#### Material for this task ####

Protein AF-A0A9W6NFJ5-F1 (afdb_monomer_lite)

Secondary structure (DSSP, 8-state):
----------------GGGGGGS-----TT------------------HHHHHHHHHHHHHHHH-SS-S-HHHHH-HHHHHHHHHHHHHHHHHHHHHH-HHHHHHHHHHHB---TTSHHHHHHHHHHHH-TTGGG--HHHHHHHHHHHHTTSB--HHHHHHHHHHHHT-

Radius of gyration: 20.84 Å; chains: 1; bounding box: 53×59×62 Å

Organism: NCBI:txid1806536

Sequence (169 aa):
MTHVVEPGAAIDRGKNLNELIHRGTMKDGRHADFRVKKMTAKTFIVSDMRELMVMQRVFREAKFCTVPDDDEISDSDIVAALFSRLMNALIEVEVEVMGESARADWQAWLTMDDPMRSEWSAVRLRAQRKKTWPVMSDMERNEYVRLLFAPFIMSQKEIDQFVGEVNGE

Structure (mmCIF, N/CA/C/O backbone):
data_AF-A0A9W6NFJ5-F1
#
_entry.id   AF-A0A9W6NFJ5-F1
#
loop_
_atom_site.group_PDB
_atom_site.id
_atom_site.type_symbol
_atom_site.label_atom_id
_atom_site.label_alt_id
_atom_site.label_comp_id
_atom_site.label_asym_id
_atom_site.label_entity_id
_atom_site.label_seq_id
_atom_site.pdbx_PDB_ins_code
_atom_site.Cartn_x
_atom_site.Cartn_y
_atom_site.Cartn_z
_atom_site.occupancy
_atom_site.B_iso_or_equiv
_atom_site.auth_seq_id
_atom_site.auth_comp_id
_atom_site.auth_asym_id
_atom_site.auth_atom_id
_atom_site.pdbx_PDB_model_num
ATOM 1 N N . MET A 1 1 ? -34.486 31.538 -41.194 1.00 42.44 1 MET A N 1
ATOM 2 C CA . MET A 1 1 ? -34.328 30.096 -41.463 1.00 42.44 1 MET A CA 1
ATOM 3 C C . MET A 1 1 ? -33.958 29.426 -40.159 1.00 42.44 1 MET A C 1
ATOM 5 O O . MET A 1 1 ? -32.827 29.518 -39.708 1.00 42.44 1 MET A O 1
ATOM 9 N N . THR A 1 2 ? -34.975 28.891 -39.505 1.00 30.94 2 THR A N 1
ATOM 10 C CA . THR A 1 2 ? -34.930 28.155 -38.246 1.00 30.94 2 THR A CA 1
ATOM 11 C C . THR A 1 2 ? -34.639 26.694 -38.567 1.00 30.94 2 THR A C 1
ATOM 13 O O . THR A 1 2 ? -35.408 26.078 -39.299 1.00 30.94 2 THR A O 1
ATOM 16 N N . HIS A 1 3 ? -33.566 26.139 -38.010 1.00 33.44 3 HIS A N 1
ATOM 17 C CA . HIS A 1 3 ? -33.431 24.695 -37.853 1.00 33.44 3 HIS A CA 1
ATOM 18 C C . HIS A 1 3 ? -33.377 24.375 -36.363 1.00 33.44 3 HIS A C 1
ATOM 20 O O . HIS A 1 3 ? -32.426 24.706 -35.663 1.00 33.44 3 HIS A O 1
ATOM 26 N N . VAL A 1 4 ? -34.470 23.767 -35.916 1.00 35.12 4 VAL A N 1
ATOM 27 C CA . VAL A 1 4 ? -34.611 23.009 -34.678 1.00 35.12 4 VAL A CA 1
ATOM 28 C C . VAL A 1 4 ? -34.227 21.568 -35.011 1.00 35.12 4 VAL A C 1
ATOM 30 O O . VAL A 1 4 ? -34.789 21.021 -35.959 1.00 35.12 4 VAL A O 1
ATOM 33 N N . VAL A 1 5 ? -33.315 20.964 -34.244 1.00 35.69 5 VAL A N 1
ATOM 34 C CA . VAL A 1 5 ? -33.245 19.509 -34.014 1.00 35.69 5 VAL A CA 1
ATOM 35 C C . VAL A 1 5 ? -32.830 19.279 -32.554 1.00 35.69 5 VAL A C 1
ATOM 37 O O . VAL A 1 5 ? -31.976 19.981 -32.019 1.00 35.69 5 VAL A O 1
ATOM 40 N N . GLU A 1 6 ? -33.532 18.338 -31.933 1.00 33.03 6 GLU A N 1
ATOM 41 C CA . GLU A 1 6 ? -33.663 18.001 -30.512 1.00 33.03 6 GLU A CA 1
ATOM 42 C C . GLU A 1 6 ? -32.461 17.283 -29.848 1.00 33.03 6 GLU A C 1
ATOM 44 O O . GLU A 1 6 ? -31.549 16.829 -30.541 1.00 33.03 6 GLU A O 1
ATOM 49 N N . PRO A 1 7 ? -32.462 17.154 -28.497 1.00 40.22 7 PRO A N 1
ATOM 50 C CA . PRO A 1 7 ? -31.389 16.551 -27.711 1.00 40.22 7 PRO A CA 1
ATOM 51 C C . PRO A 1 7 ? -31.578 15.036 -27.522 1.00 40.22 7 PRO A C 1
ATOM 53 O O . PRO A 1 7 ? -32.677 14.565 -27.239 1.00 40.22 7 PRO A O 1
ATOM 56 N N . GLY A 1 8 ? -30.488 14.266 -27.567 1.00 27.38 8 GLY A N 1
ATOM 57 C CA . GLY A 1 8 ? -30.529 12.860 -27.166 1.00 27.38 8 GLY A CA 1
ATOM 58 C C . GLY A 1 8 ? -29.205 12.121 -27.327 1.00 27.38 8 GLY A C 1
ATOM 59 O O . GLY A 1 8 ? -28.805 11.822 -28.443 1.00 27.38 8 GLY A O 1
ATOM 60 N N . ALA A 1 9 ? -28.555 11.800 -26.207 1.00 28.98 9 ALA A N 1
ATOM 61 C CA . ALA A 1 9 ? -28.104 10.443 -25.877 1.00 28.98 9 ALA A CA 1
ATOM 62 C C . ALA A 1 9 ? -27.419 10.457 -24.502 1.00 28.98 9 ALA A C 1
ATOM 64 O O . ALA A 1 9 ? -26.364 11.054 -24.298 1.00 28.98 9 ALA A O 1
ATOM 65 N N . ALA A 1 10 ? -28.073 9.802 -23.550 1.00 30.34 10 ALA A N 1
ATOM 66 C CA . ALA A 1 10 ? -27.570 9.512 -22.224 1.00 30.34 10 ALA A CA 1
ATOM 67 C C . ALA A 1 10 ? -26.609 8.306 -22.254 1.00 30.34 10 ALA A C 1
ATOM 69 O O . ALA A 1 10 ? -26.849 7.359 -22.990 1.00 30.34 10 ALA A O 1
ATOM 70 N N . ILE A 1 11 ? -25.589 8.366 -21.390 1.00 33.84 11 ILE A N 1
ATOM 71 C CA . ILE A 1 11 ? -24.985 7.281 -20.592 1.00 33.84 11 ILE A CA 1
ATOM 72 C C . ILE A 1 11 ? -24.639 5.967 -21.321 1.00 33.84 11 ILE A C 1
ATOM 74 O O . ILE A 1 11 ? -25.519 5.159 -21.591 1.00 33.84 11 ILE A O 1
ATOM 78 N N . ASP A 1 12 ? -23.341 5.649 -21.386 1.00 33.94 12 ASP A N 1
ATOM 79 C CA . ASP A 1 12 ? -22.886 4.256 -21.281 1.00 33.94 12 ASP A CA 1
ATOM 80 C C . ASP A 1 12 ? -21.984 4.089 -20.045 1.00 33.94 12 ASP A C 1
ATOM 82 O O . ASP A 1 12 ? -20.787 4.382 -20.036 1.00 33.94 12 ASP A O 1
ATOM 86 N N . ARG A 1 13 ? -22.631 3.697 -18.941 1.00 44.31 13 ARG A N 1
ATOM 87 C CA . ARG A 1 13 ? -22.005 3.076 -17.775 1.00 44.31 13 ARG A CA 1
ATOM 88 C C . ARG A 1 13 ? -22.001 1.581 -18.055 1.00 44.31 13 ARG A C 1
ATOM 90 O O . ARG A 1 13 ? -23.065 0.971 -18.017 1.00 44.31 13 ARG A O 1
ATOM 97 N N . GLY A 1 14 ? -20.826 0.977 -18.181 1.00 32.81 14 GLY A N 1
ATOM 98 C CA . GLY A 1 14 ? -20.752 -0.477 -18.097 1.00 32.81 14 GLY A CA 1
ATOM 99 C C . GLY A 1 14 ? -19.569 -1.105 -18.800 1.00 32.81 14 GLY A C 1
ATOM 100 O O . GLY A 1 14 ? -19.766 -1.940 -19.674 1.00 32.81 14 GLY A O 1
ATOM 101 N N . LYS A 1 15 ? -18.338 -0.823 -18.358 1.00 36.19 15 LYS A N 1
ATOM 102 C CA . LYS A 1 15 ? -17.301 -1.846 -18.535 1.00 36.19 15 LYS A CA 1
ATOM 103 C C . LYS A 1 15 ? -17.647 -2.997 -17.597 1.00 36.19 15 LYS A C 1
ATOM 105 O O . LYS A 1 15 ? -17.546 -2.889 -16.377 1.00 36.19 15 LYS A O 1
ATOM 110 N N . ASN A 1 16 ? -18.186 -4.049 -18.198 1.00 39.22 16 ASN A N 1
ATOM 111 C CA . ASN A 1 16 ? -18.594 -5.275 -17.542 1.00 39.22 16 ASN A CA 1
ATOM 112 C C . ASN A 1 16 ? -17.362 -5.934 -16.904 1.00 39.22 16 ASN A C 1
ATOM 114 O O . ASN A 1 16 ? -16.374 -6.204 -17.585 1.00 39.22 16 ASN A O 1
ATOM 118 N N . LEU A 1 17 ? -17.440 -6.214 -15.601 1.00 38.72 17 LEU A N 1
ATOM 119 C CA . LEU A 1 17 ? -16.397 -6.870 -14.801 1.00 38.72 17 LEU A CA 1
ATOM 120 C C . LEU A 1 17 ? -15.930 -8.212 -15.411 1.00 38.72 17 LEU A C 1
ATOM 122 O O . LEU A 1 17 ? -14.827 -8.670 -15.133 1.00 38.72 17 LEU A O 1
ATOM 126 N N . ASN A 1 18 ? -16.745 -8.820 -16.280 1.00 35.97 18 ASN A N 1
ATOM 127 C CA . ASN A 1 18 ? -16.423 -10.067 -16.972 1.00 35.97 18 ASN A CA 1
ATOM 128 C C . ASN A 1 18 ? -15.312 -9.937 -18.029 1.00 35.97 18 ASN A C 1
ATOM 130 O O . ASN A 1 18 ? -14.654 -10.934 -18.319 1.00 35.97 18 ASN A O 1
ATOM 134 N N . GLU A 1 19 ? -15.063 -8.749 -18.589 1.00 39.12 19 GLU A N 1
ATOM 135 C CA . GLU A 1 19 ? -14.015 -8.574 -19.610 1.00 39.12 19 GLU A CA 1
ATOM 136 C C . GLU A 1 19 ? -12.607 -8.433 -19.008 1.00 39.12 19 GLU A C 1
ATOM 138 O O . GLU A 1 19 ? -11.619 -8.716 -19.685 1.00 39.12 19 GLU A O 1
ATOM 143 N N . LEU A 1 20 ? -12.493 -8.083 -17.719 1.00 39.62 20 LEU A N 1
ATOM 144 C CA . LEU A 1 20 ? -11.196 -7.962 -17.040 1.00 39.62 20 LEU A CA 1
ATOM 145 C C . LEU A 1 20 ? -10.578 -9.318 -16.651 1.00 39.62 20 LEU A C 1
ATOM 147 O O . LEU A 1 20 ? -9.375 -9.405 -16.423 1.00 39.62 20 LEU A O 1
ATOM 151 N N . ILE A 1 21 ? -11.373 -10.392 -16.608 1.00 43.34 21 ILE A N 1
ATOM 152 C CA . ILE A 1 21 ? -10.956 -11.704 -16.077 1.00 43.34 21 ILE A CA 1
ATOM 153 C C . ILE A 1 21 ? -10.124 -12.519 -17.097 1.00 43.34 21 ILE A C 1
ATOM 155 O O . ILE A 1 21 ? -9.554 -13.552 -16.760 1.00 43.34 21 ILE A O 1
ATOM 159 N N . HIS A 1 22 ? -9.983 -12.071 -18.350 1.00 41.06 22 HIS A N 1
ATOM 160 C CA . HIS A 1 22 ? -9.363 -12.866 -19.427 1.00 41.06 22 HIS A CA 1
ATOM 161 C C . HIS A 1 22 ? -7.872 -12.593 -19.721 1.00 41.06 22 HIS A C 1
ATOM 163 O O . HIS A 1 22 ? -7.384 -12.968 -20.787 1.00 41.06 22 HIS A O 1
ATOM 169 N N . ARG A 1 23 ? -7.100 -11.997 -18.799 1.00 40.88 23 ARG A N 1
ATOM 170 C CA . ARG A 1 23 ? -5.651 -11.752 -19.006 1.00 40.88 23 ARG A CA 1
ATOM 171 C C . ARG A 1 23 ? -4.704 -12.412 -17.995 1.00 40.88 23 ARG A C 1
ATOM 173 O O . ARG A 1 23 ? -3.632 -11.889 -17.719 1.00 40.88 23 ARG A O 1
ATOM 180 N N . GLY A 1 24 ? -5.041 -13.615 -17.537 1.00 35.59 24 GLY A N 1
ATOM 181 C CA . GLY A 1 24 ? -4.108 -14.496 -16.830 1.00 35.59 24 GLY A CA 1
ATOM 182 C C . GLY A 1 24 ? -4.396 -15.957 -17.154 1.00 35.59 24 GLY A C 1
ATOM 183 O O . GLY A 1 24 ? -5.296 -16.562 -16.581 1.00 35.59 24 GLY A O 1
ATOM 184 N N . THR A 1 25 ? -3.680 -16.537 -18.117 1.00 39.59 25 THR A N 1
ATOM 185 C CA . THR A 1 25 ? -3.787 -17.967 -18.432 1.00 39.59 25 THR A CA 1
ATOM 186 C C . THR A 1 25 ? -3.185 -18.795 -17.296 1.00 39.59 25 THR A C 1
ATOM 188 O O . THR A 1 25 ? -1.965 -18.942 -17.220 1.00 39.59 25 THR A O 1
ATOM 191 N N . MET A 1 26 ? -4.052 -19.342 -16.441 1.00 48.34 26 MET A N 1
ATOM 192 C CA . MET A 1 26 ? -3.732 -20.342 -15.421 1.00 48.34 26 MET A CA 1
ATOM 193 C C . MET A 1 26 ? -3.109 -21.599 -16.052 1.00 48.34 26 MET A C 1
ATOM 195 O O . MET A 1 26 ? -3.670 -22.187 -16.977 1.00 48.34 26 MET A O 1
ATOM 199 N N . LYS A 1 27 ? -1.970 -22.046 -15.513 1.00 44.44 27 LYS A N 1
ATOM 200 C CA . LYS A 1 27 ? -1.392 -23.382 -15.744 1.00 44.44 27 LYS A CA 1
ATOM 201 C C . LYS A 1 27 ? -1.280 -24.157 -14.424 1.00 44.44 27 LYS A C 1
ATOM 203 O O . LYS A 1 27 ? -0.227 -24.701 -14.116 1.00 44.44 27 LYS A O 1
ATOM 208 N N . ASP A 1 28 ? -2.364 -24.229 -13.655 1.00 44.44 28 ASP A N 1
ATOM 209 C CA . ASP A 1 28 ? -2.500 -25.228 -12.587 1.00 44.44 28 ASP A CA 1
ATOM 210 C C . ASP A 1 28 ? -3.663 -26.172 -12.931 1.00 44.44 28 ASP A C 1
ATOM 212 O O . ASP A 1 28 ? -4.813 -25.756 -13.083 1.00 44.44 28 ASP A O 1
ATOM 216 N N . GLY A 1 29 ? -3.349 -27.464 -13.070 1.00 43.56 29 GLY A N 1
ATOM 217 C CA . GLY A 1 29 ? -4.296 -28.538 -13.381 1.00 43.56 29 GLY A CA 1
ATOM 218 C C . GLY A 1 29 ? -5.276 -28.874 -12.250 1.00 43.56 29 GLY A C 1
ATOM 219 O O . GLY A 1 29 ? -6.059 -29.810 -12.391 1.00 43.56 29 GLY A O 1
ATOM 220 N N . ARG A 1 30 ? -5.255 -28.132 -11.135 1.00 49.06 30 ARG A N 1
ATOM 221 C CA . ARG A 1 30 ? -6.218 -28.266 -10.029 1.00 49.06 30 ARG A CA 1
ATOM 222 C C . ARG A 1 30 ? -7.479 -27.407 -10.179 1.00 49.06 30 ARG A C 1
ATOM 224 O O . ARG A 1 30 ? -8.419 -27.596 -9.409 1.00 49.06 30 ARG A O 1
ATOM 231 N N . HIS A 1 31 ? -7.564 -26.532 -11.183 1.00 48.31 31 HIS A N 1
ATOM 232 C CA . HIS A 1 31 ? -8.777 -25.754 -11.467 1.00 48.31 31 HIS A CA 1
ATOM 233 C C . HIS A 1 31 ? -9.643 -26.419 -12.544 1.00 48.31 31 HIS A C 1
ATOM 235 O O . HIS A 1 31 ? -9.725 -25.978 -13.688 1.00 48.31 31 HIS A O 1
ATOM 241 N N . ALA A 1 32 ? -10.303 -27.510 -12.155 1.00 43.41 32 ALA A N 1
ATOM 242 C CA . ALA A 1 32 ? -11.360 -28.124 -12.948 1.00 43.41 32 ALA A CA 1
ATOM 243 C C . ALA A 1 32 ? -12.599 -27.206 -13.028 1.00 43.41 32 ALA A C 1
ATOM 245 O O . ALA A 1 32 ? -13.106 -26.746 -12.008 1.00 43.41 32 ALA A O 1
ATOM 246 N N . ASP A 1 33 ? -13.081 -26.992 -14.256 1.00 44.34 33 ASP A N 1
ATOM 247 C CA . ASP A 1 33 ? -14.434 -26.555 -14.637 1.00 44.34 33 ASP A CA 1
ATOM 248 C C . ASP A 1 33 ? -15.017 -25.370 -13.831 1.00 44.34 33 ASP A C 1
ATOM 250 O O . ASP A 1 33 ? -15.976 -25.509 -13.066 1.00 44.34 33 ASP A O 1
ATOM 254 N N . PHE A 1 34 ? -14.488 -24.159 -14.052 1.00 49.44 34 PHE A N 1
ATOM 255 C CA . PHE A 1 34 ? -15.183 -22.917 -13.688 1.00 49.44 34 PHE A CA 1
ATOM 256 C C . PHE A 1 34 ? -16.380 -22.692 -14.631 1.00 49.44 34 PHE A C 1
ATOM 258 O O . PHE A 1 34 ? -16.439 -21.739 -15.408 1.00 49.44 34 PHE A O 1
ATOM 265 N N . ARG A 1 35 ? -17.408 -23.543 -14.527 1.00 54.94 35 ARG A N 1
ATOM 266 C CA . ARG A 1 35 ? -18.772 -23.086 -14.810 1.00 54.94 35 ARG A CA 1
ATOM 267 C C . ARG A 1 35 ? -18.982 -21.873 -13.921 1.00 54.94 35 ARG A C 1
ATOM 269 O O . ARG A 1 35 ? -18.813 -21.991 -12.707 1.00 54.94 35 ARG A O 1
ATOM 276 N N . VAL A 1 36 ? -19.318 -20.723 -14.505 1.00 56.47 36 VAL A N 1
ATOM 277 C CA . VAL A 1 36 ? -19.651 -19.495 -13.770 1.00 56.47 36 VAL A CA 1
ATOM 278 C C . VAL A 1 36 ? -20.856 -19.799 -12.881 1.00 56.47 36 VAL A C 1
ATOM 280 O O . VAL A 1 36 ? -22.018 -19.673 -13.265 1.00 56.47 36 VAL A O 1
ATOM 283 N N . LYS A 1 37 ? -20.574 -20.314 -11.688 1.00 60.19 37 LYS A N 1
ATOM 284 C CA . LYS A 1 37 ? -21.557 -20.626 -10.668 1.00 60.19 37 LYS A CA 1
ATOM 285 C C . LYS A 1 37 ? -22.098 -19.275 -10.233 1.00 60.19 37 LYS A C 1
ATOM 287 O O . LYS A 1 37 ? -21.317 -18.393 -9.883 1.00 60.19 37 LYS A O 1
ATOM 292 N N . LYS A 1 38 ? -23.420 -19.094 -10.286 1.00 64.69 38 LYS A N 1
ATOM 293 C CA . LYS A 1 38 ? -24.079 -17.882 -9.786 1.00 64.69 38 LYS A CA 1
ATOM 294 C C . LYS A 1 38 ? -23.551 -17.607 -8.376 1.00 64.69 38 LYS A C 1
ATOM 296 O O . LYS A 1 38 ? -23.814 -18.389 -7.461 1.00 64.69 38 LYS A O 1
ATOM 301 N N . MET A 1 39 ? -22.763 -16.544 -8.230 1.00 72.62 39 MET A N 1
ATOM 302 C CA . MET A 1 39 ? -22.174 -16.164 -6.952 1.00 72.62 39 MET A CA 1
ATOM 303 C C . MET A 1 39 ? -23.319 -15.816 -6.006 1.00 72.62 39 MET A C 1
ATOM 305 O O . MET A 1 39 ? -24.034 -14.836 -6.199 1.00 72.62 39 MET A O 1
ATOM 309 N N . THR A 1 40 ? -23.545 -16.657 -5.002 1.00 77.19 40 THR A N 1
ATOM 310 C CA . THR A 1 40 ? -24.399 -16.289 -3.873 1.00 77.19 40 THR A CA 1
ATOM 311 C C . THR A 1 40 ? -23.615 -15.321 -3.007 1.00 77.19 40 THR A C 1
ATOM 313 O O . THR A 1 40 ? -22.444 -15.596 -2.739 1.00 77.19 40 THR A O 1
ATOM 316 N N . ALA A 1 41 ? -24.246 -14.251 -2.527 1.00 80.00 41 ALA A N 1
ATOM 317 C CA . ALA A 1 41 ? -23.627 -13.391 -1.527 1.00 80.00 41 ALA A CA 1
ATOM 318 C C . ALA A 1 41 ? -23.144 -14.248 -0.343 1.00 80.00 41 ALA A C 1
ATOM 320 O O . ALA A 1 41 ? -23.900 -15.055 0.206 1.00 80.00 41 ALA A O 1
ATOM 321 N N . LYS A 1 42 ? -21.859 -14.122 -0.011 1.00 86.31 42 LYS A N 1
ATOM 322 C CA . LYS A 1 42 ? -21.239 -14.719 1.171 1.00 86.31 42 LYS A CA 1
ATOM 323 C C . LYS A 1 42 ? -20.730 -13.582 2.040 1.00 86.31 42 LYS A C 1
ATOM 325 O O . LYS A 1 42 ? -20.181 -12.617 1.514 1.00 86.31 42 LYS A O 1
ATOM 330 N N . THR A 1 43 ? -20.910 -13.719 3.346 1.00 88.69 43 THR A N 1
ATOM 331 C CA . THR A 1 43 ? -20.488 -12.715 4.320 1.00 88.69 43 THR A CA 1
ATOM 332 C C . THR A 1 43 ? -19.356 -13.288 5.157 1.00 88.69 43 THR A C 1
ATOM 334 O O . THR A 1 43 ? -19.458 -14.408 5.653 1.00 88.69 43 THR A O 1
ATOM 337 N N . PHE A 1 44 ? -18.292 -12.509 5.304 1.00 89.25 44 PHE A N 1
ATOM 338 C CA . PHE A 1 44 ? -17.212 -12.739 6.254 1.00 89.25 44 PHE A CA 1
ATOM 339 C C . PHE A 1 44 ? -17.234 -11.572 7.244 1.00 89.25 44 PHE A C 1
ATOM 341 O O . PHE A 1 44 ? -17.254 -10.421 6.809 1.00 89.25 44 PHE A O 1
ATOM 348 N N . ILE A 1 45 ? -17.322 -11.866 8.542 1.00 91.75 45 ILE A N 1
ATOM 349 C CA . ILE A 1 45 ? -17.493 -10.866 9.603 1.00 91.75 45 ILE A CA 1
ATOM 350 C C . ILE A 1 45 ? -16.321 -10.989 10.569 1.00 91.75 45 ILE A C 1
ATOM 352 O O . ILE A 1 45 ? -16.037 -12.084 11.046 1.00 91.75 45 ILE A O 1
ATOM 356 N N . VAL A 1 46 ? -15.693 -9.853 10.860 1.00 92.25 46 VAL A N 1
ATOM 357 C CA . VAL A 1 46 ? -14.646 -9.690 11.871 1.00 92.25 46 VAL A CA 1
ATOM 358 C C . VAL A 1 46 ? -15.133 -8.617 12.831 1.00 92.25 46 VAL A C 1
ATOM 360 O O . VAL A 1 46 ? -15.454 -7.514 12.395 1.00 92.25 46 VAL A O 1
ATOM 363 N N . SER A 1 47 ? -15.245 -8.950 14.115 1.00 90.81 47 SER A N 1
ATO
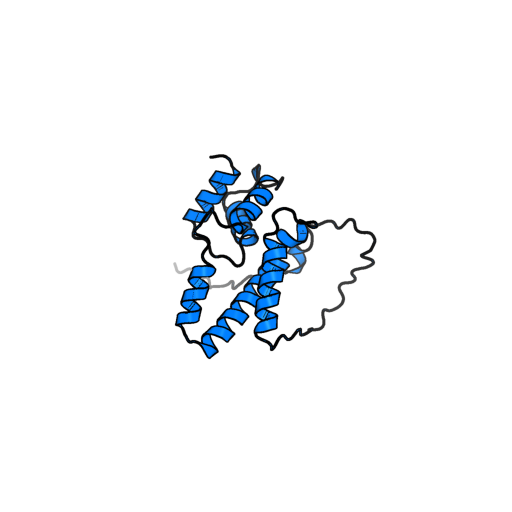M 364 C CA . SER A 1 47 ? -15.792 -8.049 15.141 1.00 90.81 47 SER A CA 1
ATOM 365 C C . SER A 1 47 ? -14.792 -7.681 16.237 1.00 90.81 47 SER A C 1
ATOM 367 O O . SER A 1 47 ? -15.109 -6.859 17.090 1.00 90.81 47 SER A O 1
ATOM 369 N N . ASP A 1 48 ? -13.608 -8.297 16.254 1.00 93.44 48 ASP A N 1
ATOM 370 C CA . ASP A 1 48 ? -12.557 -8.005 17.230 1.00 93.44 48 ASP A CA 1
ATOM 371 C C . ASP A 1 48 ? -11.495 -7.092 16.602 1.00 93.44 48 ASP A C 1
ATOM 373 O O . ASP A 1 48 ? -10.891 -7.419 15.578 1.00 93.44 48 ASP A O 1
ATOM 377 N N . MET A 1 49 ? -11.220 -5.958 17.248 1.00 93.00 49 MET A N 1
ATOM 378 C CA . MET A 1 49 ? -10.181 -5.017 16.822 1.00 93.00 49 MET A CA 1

####

**Exercise brief**
From the data above, return every line from the line that has "ATOM 118 N N" up to and including the line that has "ATOM 127 C CA", exactly.

**Task solution**
ATOM 118 N N . LEU A 1 17 ? -17.440 -6.214 -15.601 1.00 38.72 17 LEU A N 1
ATOM 119 C CA . LEU A 1 17 ? -16.397 -6.870 -14.801 1.00 38.72 17 LEU A CA 1
ATOM 120 C C . LEU A 1 17 ? -15.930 -8.212 -15.411 1.00 38.72 17 LEU A C 1
ATOM 122 O O . LEU A 1 17 ? -14.827 -8.670 -15.133 1.00 38.72 17 LEU A O 1
ATOM 126 N N . ASN A 1 18 ? -16.745 -8.820 -16.280 1.00 35.97 18 ASN A N 1
ATOM 127 C CA . ASN A 1 18 ? -16.423 -10.067 -16.972 1.00 35.97 18 ASN A CA 1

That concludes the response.